= FYN-binding protein 1 =

Protein-coding gene in the species Homo sapiens

FYN binding protein (FYB-120/130), also known as FYB, ADAP (Adhesion and degranulation-promoting adapter protein), and SLAP-130 (SLP-76-associated phosphoprotein) is a protein that is encoded by the FYB1 gene in humans (previously FYB). The protein is expressed in T cells, monocytes, mast cells, macrophages, NK cells, but not B cells. FYB is a multifunctional protein involved in post-activation T cell signaling, lymphocyte cytokine production, cell adhesion, and actin remodeling.

== Structure ==
Two isoforms of FYB with different lengths of 120 and 130 kDa (FYB-120 and FYB-130) exist. The 130kDa version has an extra insertion of 46 amino acids and is preferentially expressed in peripheral T cells. The FYB protein has a variety of binding domains: a non-structured N-terminal region, a proline-rich region, two SH3 domains, a FPPP-motif which binds the ENA/VASP protein family, and other tyrosine-based signaling motifs.

== Function ==
FYB is critical for activation and proliferation of T-helper cells (CD4+) and required for chemokine signal transduction in T-helper cells and cytotoxic T cells (CD8+).

FYB regulates cytokine production in T cells as well as in activated NK cells through the FYN-ADAP axis.
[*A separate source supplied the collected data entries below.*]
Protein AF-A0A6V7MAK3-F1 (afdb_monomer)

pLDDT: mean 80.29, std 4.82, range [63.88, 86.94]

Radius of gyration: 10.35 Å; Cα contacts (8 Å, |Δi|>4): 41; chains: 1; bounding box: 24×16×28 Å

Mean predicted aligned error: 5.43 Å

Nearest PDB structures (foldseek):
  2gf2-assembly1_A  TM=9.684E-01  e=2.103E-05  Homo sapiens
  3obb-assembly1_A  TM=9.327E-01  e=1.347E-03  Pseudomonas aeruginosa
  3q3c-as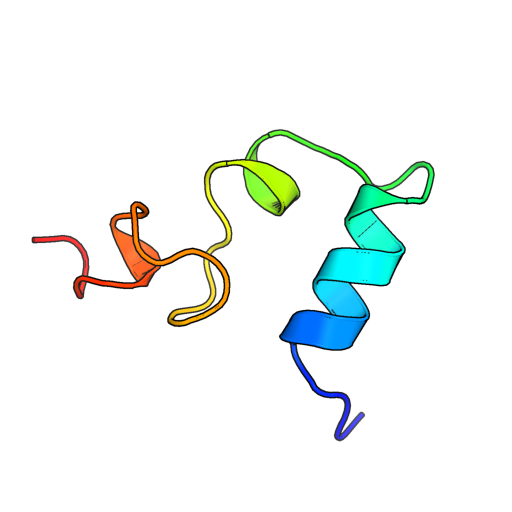sembly1_A  TM=9.329E-01  e=2.441E-03  Pseudomonas aeruginosa
  5y8k-assembly1_B  TM=9.258E-01  e=1.162E-02  Mycobacterium tuberculosis H37Rv

Sequence (42 aa):
LGLDPKVMTSILNTSTGRCWSSEIYPPVPGIIDTVPSSNDYQ

Foldseek 3Di:
DPDDLLVVLVVCCVDPNDDCCSPPNPCDAPNDCPHCSVVVND

Organism: NCBI:txid1563983

Solvent-accessible surface area (backbone atoms only — not comparable to full-atom values): 2660 Å² total; per-residue (Å²): 133,93,67,58,68,60,60,54,41,52,51,32,59,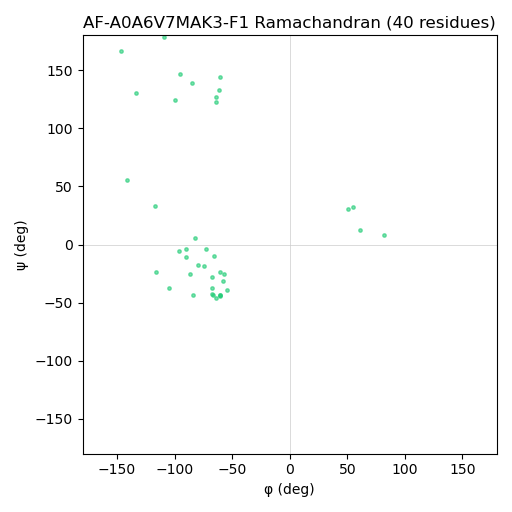74,40,94,72,50,43,66,51,63,75,69,50,42,83,55,58,77,72,48,86,90,29,44,46,46,53,82,65,108

Structure (mmCIF, N/CA/C/O backbone):
data_AF-A0A6V7MAK3-F1
#
_entry.id   AF-A0A6V7MAK3-F1
#
loop_
_atom_site.group_PDB
_atom_site.id
_atom_site.type_symbol
_atom_site.label_atom_id
_atom_site.label_alt_id
_atom_site.label_comp_id
_atom_site.label_asym_id
_atom_site.label_entity_id
_atom_site.label_seq_id
_atom_site.pdbx_PDB_ins_code
_atom_site.Cartn_x
_atom_site.Cartn_y
_atom_site.Cartn_z
_atom_site.occupancy
_atom_site.B_iso_or_equiv
_atom_site.auth_seq_id
_atom_site.auth_comp_id
_atom_site.auth_asym_id
_atom_site.auth_atom_id
_atom_site.pdbx_PDB_model_num
ATOM 1 N N . LEU A 1 1 ? -5.558 -7.031 -13.836 1.00 63.88 1 LEU A N 1
ATOM 2 C CA . LEU A 1 1 ? -4.123 -7.266 -13.555 1.00 63.88 1 LEU A CA 1
ATOM 3 C C . LEU A 1 1 ? -3.868 -8.540 -12.747 1.00 63.88 1 LEU A C 1
ATOM 5 O O . LEU A 1 1 ? -2.773 -9.056 -12.873 1.00 63.88 1 LEU A O 1
ATOM 9 N N . GLY A 1 2 ? -4.837 -9.082 -11.984 1.00 82.81 2 GLY A N 1
ATOM 10 C CA . GLY A 1 2 ? -4.744 -10.443 -11.412 1.00 82.81 2 GLY A CA 1
ATOM 11 C C . GLY A 1 2 ? -3.571 -10.678 -10.450 1.00 82.81 2 GLY A C 1
ATOM 12 O O . GLY A 1 2 ? -3.253 -11.820 -10.144 1.00 82.81 2 GLY A O 1
ATOM 13 N N . LEU A 1 3 ? -2.913 -9.603 -10.019 1.00 74.44 3 LEU A N 1
ATOM 14 C CA . LEU A 1 3 ? -1.745 -9.623 -9.155 1.00 74.44 3 LEU A CA 1
ATOM 15 C C . LEU A 1 3 ? -2.187 -9.707 -7.700 1.00 74.44 3 LEU A C 1
ATOM 17 O O . LEU A 1 3 ? -3.132 -9.027 -7.299 1.00 74.44 3 LEU A O 1
ATOM 21 N N . ASP A 1 4 ? -1.473 -10.519 -6.926 1.00 84.25 4 ASP A N 1
ATOM 22 C CA . ASP A 1 4 ? -1.685 -10.624 -5.490 1.00 84.25 4 ASP A CA 1
ATOM 23 C C . ASP A 1 4 ? -1.353 -9.272 -4.818 1.00 84.25 4 ASP A C 1
ATOM 25 O O . ASP A 1 4 ? -0.229 -8.766 -4.970 1.00 84.25 4 A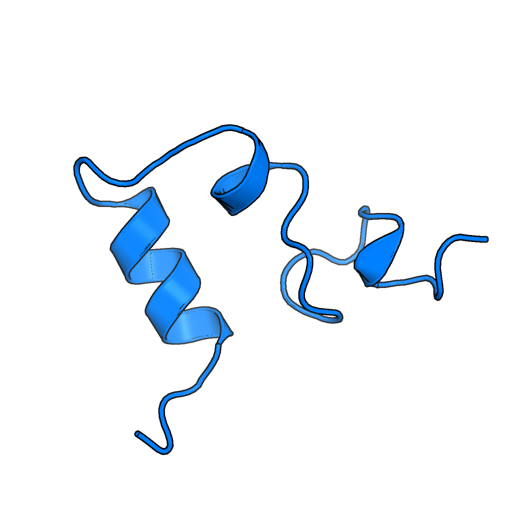SP A O 1
ATOM 29 N N . PRO A 1 5 ? -2.301 -8.664 -4.081 1.00 82.12 5 PRO A N 1
ATOM 30 C CA . PRO A 1 5 ? -2.083 -7.405 -3.376 1.00 82.12 5 PRO A CA 1
ATOM 31 C C . PRO A 1 5 ? -0.910 -7.442 -2.382 1.00 82.12 5 PRO A C 1
ATOM 33 O O . PRO A 1 5 ? -0.284 -6.400 -2.158 1.00 82.12 5 PRO A O 1
ATOM 36 N N . LYS A 1 6 ? -0.532 -8.611 -1.841 1.00 80.94 6 LYS A N 1
ATOM 37 C CA . LYS A 1 6 ? 0.676 -8.737 -1.004 1.00 80.94 6 LYS A CA 1
ATOM 38 C C . LYS A 1 6 ? 1.956 -8.504 -1.797 1.00 80.94 6 LYS A C 1
ATOM 40 O O . LYS A 1 6 ? 2.841 -7.777 -1.346 1.00 80.94 6 LYS A O 1
ATOM 45 N N . VAL A 1 7 ? 2.0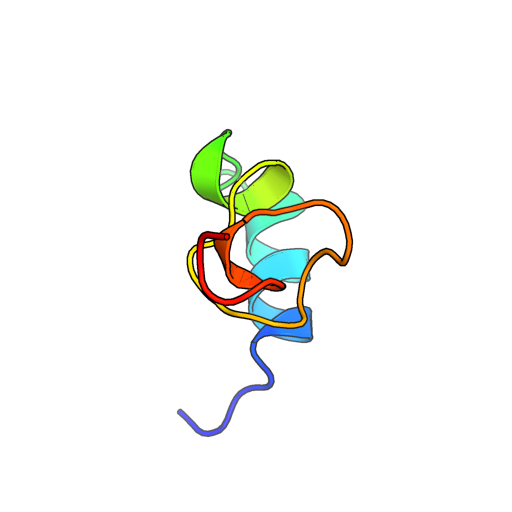43 -9.074 -2.997 1.00 85.69 7 VAL A N 1
ATOM 46 C CA . VAL A 1 7 ? 3.218 -8.933 -3.871 1.00 85.69 7 VAL A CA 1
ATOM 47 C C . VAL A 1 7 ? 3.345 -7.493 -4.357 1.00 85.69 7 VAL A C 1
ATOM 49 O O . VAL A 1 7 ? 4.430 -6.916 -4.311 1.00 85.69 7 VAL A O 1
ATOM 52 N N . MET A 1 8 ? 2.229 -6.873 -4.747 1.00 84.81 8 MET A N 1
ATOM 53 C CA . MET A 1 8 ? 2.215 -5.466 -5.148 1.00 84.81 8 MET A CA 1
ATOM 54 C C . MET A 1 8 ? 2.670 -4.545 -4.009 1.00 84.81 8 MET A C 1
ATOM 56 O O . MET A 1 8 ? 3.484 -3.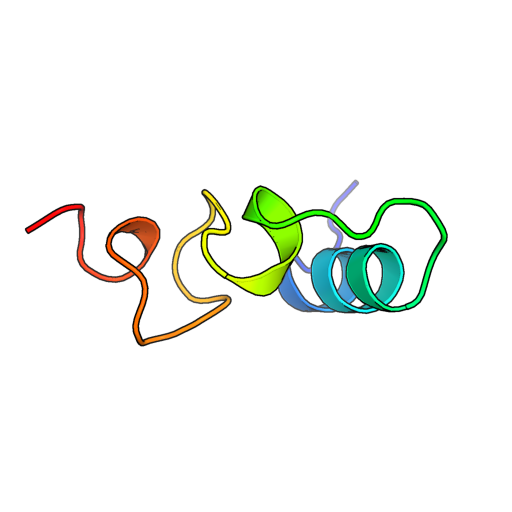650 -4.232 1.00 84.81 8 MET A O 1
ATOM 60 N N . THR A 1 9 ? 2.205 -4.793 -2.786 1.00 84.81 9 THR A N 1
ATOM 61 C CA . THR A 1 9 ? 2.595 -3.992 -1.618 1.00 84.81 9 THR A CA 1
ATOM 62 C C . THR A 1 9 ? 4.064 -4.180 -1.255 1.00 84.81 9 THR A C 1
ATOM 64 O O . THR A 1 9 ? 4.747 -3.207 -0.942 1.00 84.81 9 THR A O 1
ATOM 67 N N . SER A 1 10 ? 4.595 -5.399 -1.381 1.00 85.12 10 SER A N 1
ATOM 68 C CA . SER A 1 10 ? 6.028 -5.658 -1.210 1.00 85.12 10 SER A CA 1
ATOM 69 C C . SER A 1 10 ? 6.876 -4.873 -2.220 1.00 85.12 10 SER A C 1
ATOM 71 O O . SER A 1 10 ? 7.847 -4.222 -1.832 1.00 85.12 10 SER A O 1
ATOM 73 N N . ILE A 1 11 ? 6.475 -4.840 -3.495 1.00 86.94 11 ILE A N 1
ATOM 74 C CA . ILE A 1 11 ? 7.172 -4.060 -4.529 1.00 86.94 11 ILE A CA 1
ATOM 75 C C . ILE A 1 11 ? 7.088 -2.560 -4.226 1.00 86.94 11 ILE A C 1
ATOM 77 O O . ILE A 1 11 ? 8.110 -1.876 -4.280 1.00 86.94 11 ILE A O 1
ATOM 81 N N . LEU A 1 12 ? 5.908 -2.046 -3.865 1.00 85.81 12 LEU A N 1
ATOM 82 C CA . LEU A 1 12 ? 5.711 -0.633 -3.525 1.00 85.81 12 LEU A CA 1
ATOM 83 C C . LEU A 1 12 ? 6.569 -0.204 -2.331 1.00 85.81 12 LEU A C 1
ATOM 85 O O . LEU A 1 12 ? 7.219 0.836 -2.401 1.00 85.81 12 LEU A O 1
ATOM 89 N N . ASN A 1 13 ? 6.636 -1.028 -1.284 1.00 81.44 13 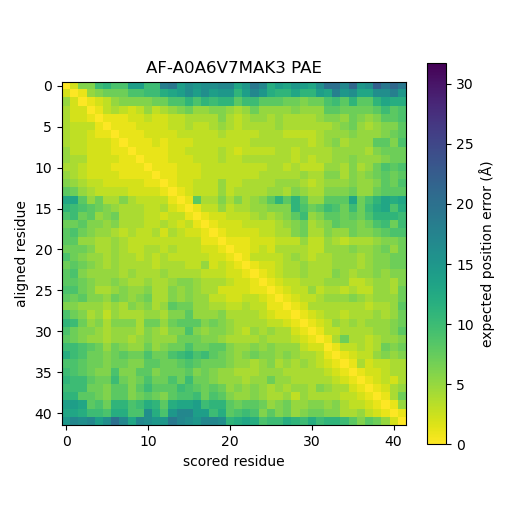ASN A N 1
ATOM 90 C CA . ASN A 1 13 ? 7.413 -0.737 -0.078 1.00 81.44 13 ASN A CA 1
ATOM 91 C C . ASN A 1 13 ? 8.930 -0.889 -0.273 1.00 81.44 13 ASN A C 1
ATOM 93 O O . ASN A 1 13 ? 9.701 -0.320 0.496 1.00 81.44 13 ASN A O 1
ATOM 97 N N . THR A 1 14 ? 9.366 -1.602 -1.314 1.00 85.75 14 THR A N 1
ATOM 98 C CA . THR A 1 14 ? 10.791 -1.727 -1.682 1.00 85.75 14 THR A CA 1
ATOM 99 C C . THR A 1 14 ? 11.204 -0.723 -2.771 1.00 85.75 14 THR A C 1
ATOM 101 O O . THR A 1 14 ? 12.379 -0.609 -3.108 1.00 85.75 14 THR A O 1
ATOM 104 N N . SER A 1 15 ? 10.246 0.030 -3.317 1.00 86.62 15 SER A N 1
ATOM 105 C CA . SER A 1 15 ? 10.453 1.010 -4.387 1.00 86.62 15 SER A CA 1
ATOM 106 C C . SER A 1 15 ? 10.311 2.447 -3.874 1.00 86.62 15 SER A C 1
ATOM 108 O O . SER A 1 15 ? 9.976 2.701 -2.719 1.00 86.62 15 SER A O 1
ATOM 110 N N . THR A 1 16 ? 10.503 3.425 -4.761 1.00 86.00 16 THR A N 1
ATOM 111 C CA . THR A 1 16 ? 10.289 4.856 -4.469 1.00 86.00 16 THR A CA 1
ATOM 112 C C . THR A 1 16 ? 8.826 5.222 -4.182 1.00 86.00 16 THR A C 1
ATOM 114 O O . THR A 1 16 ? 8.557 6.332 -3.738 1.00 86.00 16 THR A O 1
ATOM 117 N N . GLY A 1 17 ? 7.881 4.300 -4.411 1.00 81.62 17 GLY A N 1
ATOM 118 C CA . GLY A 1 17 ? 6.454 4.453 -4.101 1.00 81.62 17 GLY A CA 1
ATOM 119 C C . GLY A 1 17 ? 6.078 4.166 -2.642 1.00 81.62 17 GLY A C 1
ATOM 120 O O . GLY A 1 17 ? 4.891 4.153 -2.315 1.00 81.62 17 GLY A O 1
ATOM 121 N N . ARG A 1 18 ? 7.062 3.918 -1.770 1.00 81.38 18 ARG A N 1
ATOM 122 C CA . ARG A 1 18 ? 6.847 3.692 -0.340 1.00 81.38 18 ARG A CA 1
ATOM 123 C C . ARG A 1 18 ? 6.275 4.946 0.320 1.00 81.38 18 ARG A C 1
ATOM 125 O O . ARG A 1 18 ? 6.849 6.030 0.237 1.00 81.38 18 ARG A O 1
ATOM 132 N N . CYS A 1 19 ? 5.164 4.783 1.027 1.00 83.62 19 CYS A N 1
ATOM 133 C CA . CYS A 1 19 ? 4.549 5.831 1.833 1.00 83.62 19 CYS A CA 1
ATOM 134 C C . CYS A 1 19 ? 3.886 5.226 3.076 1.00 83.62 19 CYS A C 1
ATOM 136 O O . CYS A 1 19 ? 3.671 4.015 3.147 1.00 83.62 19 CYS A O 1
ATOM 138 N N . TRP A 1 20 ? 3.530 6.074 4.045 1.00 82.00 20 TRP A N 1
ATOM 139 C CA . TRP A 1 20 ? 2.886 5.642 5.292 1.00 82.00 20 TRP A CA 1
ATOM 140 C C . TRP A 1 20 ? 1.611 4.821 5.039 1.00 82.00 20 TRP A C 1
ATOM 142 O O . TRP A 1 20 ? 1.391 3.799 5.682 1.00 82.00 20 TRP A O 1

In T cells, after TCR stimulation, a unique region of FYB, pYDGI, allows phosphorylation of the protein by FYN. After being phosphorylated, ADAP can bind to Carma1, causing NF-κB translocation into the nucleus and cytokine production.

In mast cells, FYB regulates cell adhesion as well as degranulation. In T cells, FYB allows for cell adhesion and migration through blood vessels through the SLP-76-FYB-SKAP1 complex. After being phosphorylated by FYN, FYB can bind to SLP-76. This binding of FYB and SLP-76 regulates "outside-in signaling" or the transfer of signals from outside the cell to inside the cell by integrin. FYB can also bind to SKAP1, which allows SKAP1 to upregulate integrin activity through interactions with Rap1. The bacteria Yersinia can interfere with this pathway in macrophages through the secretion of YopH (Yersinia protein tyrosine phosphatase) into the macrophage, which de-phosphorylates FYB and SKAP1, leading to a decrease in integrin activity that results in an inhibition of adhesion, phagocytosis, and cytotoxicity.

FYB is also an important protein for actin remodeling of immune cells. This is thought to occur through the binding of proteins of the ENA/VASP protein family to the FPPPP-motif of the FYB protein.